From the line containing "ATOM 155 C C" down to the line containing "ATOM 171 O O" in the records below, reproduce every line exactly, ends included, and omit all others.

··········

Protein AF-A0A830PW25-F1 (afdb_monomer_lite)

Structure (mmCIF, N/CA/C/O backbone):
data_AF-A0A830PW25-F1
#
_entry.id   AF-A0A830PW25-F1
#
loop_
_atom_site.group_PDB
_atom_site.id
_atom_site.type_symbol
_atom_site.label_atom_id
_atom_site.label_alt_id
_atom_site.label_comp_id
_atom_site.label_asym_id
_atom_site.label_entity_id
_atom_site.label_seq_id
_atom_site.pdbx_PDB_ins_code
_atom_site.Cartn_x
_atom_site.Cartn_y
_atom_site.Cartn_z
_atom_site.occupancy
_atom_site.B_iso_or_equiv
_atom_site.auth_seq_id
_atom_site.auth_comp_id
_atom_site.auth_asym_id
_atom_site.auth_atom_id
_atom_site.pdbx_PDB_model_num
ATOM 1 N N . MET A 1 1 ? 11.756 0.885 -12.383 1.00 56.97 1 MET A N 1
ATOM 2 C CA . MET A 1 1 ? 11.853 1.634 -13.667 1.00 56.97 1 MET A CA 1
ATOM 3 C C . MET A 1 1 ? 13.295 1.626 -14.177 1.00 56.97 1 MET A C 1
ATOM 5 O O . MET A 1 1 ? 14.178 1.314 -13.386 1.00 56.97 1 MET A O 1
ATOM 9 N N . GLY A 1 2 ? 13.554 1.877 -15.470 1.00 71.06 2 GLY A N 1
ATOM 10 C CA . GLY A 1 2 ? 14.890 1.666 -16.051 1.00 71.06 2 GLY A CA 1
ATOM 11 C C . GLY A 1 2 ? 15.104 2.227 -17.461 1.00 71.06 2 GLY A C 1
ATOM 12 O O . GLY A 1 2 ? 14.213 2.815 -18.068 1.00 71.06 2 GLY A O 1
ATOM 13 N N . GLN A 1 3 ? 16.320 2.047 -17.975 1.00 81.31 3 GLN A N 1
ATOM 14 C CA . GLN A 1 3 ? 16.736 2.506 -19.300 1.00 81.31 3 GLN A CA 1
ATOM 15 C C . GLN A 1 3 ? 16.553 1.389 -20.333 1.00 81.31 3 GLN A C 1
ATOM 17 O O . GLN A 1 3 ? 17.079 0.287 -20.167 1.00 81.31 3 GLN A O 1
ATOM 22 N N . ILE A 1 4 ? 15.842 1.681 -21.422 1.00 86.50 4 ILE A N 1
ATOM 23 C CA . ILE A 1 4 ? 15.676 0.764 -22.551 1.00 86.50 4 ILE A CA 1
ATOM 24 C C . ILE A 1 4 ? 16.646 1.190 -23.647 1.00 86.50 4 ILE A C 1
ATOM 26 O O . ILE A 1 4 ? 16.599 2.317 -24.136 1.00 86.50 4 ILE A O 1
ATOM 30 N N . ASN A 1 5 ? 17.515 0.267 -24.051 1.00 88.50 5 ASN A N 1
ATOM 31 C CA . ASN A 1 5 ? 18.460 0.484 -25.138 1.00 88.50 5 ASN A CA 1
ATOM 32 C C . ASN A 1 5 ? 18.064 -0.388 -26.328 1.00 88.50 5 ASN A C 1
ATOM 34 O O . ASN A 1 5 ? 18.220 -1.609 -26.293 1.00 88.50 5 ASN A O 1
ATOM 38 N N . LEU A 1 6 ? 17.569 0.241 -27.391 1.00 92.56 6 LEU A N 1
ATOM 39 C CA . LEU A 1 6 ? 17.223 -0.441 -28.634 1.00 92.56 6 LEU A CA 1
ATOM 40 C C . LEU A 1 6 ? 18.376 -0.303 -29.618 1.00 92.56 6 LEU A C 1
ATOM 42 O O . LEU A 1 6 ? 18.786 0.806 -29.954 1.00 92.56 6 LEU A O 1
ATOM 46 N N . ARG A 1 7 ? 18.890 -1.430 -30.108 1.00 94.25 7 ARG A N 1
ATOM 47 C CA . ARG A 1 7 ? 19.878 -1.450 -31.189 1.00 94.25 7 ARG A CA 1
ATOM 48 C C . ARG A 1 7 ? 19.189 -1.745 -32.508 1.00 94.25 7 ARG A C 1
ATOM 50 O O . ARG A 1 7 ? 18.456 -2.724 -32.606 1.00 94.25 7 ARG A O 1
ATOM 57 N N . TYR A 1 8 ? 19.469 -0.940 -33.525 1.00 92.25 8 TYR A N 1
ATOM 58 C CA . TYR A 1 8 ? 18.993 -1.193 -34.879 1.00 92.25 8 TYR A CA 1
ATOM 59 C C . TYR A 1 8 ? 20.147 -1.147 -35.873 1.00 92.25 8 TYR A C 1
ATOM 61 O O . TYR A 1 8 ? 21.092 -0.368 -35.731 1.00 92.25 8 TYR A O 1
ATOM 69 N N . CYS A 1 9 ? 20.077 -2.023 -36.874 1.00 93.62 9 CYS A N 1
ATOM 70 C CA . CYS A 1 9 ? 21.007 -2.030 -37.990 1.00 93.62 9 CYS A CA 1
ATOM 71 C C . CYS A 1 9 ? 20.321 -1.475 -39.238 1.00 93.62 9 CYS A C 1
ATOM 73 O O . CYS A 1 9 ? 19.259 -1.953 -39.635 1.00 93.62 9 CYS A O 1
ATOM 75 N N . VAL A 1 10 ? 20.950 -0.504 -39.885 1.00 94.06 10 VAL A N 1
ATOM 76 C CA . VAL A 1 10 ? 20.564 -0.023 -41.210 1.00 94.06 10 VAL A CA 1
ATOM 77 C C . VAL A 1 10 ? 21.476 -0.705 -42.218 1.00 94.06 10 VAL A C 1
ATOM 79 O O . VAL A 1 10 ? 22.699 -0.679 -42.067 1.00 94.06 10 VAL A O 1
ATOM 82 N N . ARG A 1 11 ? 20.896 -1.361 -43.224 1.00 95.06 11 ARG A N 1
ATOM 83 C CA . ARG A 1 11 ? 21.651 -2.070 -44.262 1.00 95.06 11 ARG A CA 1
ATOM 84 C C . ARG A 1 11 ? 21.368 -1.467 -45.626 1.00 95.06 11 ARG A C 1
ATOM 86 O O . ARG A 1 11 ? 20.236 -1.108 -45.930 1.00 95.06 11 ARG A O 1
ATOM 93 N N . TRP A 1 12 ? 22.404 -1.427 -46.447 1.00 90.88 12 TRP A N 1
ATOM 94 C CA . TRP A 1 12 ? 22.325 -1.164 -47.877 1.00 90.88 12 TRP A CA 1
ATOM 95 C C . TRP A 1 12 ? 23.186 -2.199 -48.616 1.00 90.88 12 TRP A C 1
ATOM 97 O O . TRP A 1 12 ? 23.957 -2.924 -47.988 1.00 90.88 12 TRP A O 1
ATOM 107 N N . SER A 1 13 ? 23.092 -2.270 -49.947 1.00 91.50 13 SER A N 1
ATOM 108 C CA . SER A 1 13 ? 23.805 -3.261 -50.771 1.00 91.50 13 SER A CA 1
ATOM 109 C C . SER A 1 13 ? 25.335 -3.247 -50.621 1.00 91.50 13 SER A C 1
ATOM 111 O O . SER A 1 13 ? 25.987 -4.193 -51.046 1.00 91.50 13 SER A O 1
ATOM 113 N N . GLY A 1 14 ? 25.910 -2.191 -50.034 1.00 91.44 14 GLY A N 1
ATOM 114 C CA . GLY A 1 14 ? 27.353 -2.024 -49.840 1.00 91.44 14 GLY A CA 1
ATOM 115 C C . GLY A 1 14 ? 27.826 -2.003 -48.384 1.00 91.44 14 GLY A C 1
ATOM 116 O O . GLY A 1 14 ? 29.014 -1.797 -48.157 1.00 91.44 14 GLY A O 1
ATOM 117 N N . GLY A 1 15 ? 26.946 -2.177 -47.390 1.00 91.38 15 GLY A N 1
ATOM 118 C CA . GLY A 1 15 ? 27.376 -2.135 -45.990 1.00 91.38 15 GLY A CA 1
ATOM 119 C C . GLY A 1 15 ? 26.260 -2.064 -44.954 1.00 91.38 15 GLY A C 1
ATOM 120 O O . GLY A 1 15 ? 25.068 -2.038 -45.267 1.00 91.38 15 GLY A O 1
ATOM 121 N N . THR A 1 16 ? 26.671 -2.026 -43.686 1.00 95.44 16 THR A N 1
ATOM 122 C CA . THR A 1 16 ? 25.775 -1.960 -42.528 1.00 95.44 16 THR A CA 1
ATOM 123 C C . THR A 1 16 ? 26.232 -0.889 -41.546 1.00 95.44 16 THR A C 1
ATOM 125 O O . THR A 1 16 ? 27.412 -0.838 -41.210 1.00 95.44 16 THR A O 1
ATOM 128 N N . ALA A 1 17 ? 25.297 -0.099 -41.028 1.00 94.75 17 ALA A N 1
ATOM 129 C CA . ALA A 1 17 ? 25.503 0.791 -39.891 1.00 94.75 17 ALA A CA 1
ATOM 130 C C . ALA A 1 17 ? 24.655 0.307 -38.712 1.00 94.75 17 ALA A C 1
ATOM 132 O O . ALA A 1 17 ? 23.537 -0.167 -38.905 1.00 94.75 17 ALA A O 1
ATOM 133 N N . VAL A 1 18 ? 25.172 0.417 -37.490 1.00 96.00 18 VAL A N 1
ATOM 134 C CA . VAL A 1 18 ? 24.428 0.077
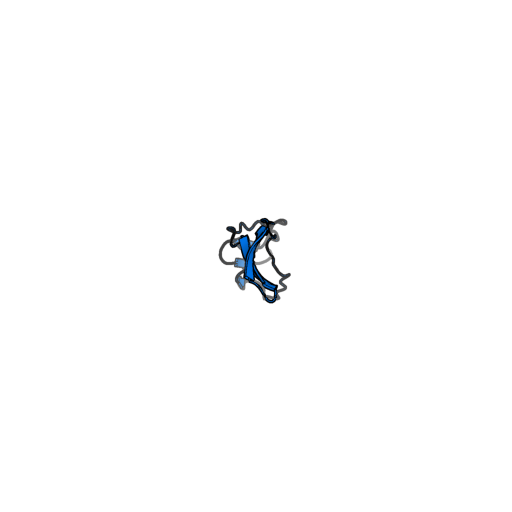 -36.270 1.00 96.00 18 VAL A CA 1
ATOM 135 C C . VAL A 1 18 ? 24.330 1.320 -35.403 1.00 96.00 18 VAL A C 1
ATOM 137 O O . VAL A 1 18 ? 25.331 1.990 -35.156 1.00 96.00 18 VAL A O 1
ATOM 140 N N . SER A 1 19 ? 23.128 1.615 -34.923 1.00 95.56 19 SER A N 1
ATOM 141 C CA . SER A 1 19 ? 22.863 2.728 -34.014 1.00 95.56 19 SER A CA 1
ATOM 142 C C . SER A 1 19 ? 22.053 2.253 -32.812 1.00 95.56 19 SER A C 1
ATOM 144 O O . SER A 1 19 ? 21.380 1.222 -32.857 1.00 95.56 19 SER A O 1
ATOM 146 N N . THR A 1 20 ? 22.161 2.994 -31.709 1.00 96.06 20 THR A N 1
ATOM 147 C CA . THR A 1 20 ? 21.413 2.726 -30.474 1.00 96.06 20 THR A CA 1
ATOM 148 C C . THR A 1 20 ? 20.474 3.893 -30.200 1.00 96.06 20 THR A C 1
ATOM 150 O O . THR A 1 20 ? 20.897 5.044 -30.272 1.00 96.06 20 THR A O 1
ATOM 153 N N . VAL A 1 21 ? 19.216 3.596 -29.883 1.00 94.56 21 VAL A N 1
ATOM 154 C CA . VAL A 1 21 ? 18.266 4.544 -29.296 1.00 94.56 21 VAL A CA 1
ATOM 155 C C . VAL A 1 21 ? 18.208 4.269 -27.802 1.00 94.56 21 VAL A C 1
ATOM 157 O O . VAL A 1 21 ? 17.927 3.141 -27.392 1.00 94.56 21 VAL A O 1
ATOM 160 N N . THR A 1 22 ? 18.464 5.302 -27.008 1.00 92.38 22 THR A N 1
ATOM 161 C CA . THR A 1 22 ? 18.328 5.253 -25.554 1.00 92.38 22 THR A CA 1
ATOM 162 C C . THR A 1 22 ? 17.003 5.880 -25.155 1.00 92.38 22 THR A C 1
ATOM 164 O O . THR A 1 22 ? 16.744 7.038 -25.481 1.00 92.38 22 THR A O 1
ATOM 167 N N . ILE A 1 23 ? 16.179 5.126 -24.435 1.00 89.69 23 ILE A N 1
ATOM 168 C CA . ILE A 1 23 ? 14.919 5.595 -23.860 1.00 89.69 23 ILE A CA 1
ATOM 169 C C . ILE A 1 23 ? 15.055 5.539 -22.341 1.00 89.69 23 ILE A C 1
ATOM 171 O O . ILE A 1 23 ? 15.292 4.475 -21.768 1.00 89.69 23 ILE A O 1
ATOM 175 N N . ASN A 1 24 ? 14.886 6.690 -21.695 1.00 83.31 24 ASN A N 1
ATOM 176 C CA . ASN A 1 24 ? 14.896 6.802 -20.241 1.00 83.31 24 ASN A CA 1
ATOM 177 C C . ASN A 1 24 ? 13.453 6.772 -19.732 1.00 83.31 24 ASN A C 1
ATOM 179 O O . ASN A 1 24 ? 12.672 7.660 -20.068 1.00 83.31 24 ASN A O 1
ATOM 183 N N . VAL A 1 25 ? 13.103 5.767 -18.926 1.00 81.56 25 VAL A N 1
ATOM 184 C CA . VAL A 1 25 ? 11.811 5.718 -18.229 1.00 81.56 25 VAL A CA 1
ATOM 185 C C . VAL A 1 25 ? 12.012 6.260 -16.820 1.00 81.56 25 VAL A C 1
ATOM 187 O O . VAL A 1 25 ? 12.786 5.695 -16.046 1.00 81.56 25 VAL A O 1
ATOM 190 N N . ILE A 1 26 ? 11.341 7.368 -16.503 1.00 81.25 26 ILE A N 1
ATOM 191 C CA . ILE A 1 26 ? 11.504 8.067 -15.227 1.00 81.25 26 ILE A CA 1
ATOM 192 C C . ILE A 1 26 ? 10.506 7.527 -14.193 1.00 81.25 26 ILE A C 1
ATOM 194 O O . ILE A 1 26 ? 9.305 7.607 -14.446 1.00 81.25 26 ILE A O 1
ATOM 198 N N . PRO A 1 27 ? 11.000 7.064 -13.027 1.00 76.88 27 PRO A N 1
ATOM 199 C CA . PRO A 1 27 ? 10.441 7.293 -11.710 1.00 76.88 27 PRO A CA 1
ATOM 200 C C . PRO A 1 27 ? 9.133 8.073 -11.503 1.00 76.88 27 PRO A C 1
ATOM 202 O O . PRO A 1 27 ? 9.268 9.286 -11.376 1.00 76.88 27 PRO A O 1
ATOM 205 N N . VAL A 1 28 ? 7.934 7.507 -11.381 1.00 87.25 28 VAL A N 1
ATOM 206 C CA . VAL A 1 28 ? 6.834 8.190 -10.667 1.00 87.25 28 VAL A CA 1
ATOM 207 C C . VAL A 1 28 ? 6.430 7.353 -9.463 1.00 87.25 28 VAL A C 1
ATOM 209 O O . VAL A 1 28 ? 6.242 6.156 -9.616 1.00 87.25 28 VAL A O 1
ATOM 212 N N . ASN A 1 29 ? 6.339 7.993 -8.297 1.00 84.81 29 ASN A N 1
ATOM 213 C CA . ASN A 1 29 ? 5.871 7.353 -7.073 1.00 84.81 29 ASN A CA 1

··········

### REPLY
ATOM 155 C C . VAL A 1 21 ? 18.208 4.269 -27.802 1.00 94.56 21 VAL A C 1
ATOM 157 O O . VAL A 1 21 ? 17.927 3.141 -27.392 1.00 94.56 21 VAL A O 1
ATOM 160 N N . THR A 1 22 ? 18.464 5.302 -27.008 1.00 92.38 22 THR A N 1
ATOM 161 C CA . THR A 1 22 ? 18.328 5.253 -25.554 1.00 92.38 22 THR A CA 1
ATOM 162 C C . THR A 1 22 ? 17.003 5.880 -25.155 1.00 92.38 22 THR A C 1
ATOM 164 O O . THR A 1 22 ? 16.744 7.038 -25.481 1.00 92.38 22 THR A O 1
ATOM 167 N N . ILE A 1 23 ? 16.179 5.126 -24.435 1.00 89.69 23 ILE A N 1
ATOM 168 C CA . ILE A 1 23 ? 14.919 5.595 -23.860 1.00 89.69 23 ILE A CA 1
ATOM 169 C C . ILE A 1 23 ? 15.055 5.539 -22.341 1.00 89.69 23 ILE A C 1
ATOM 171 O O . ILE A 1 23 ? 15.292 4.475 -21.768 1.00 89.69 23 ILE A O 1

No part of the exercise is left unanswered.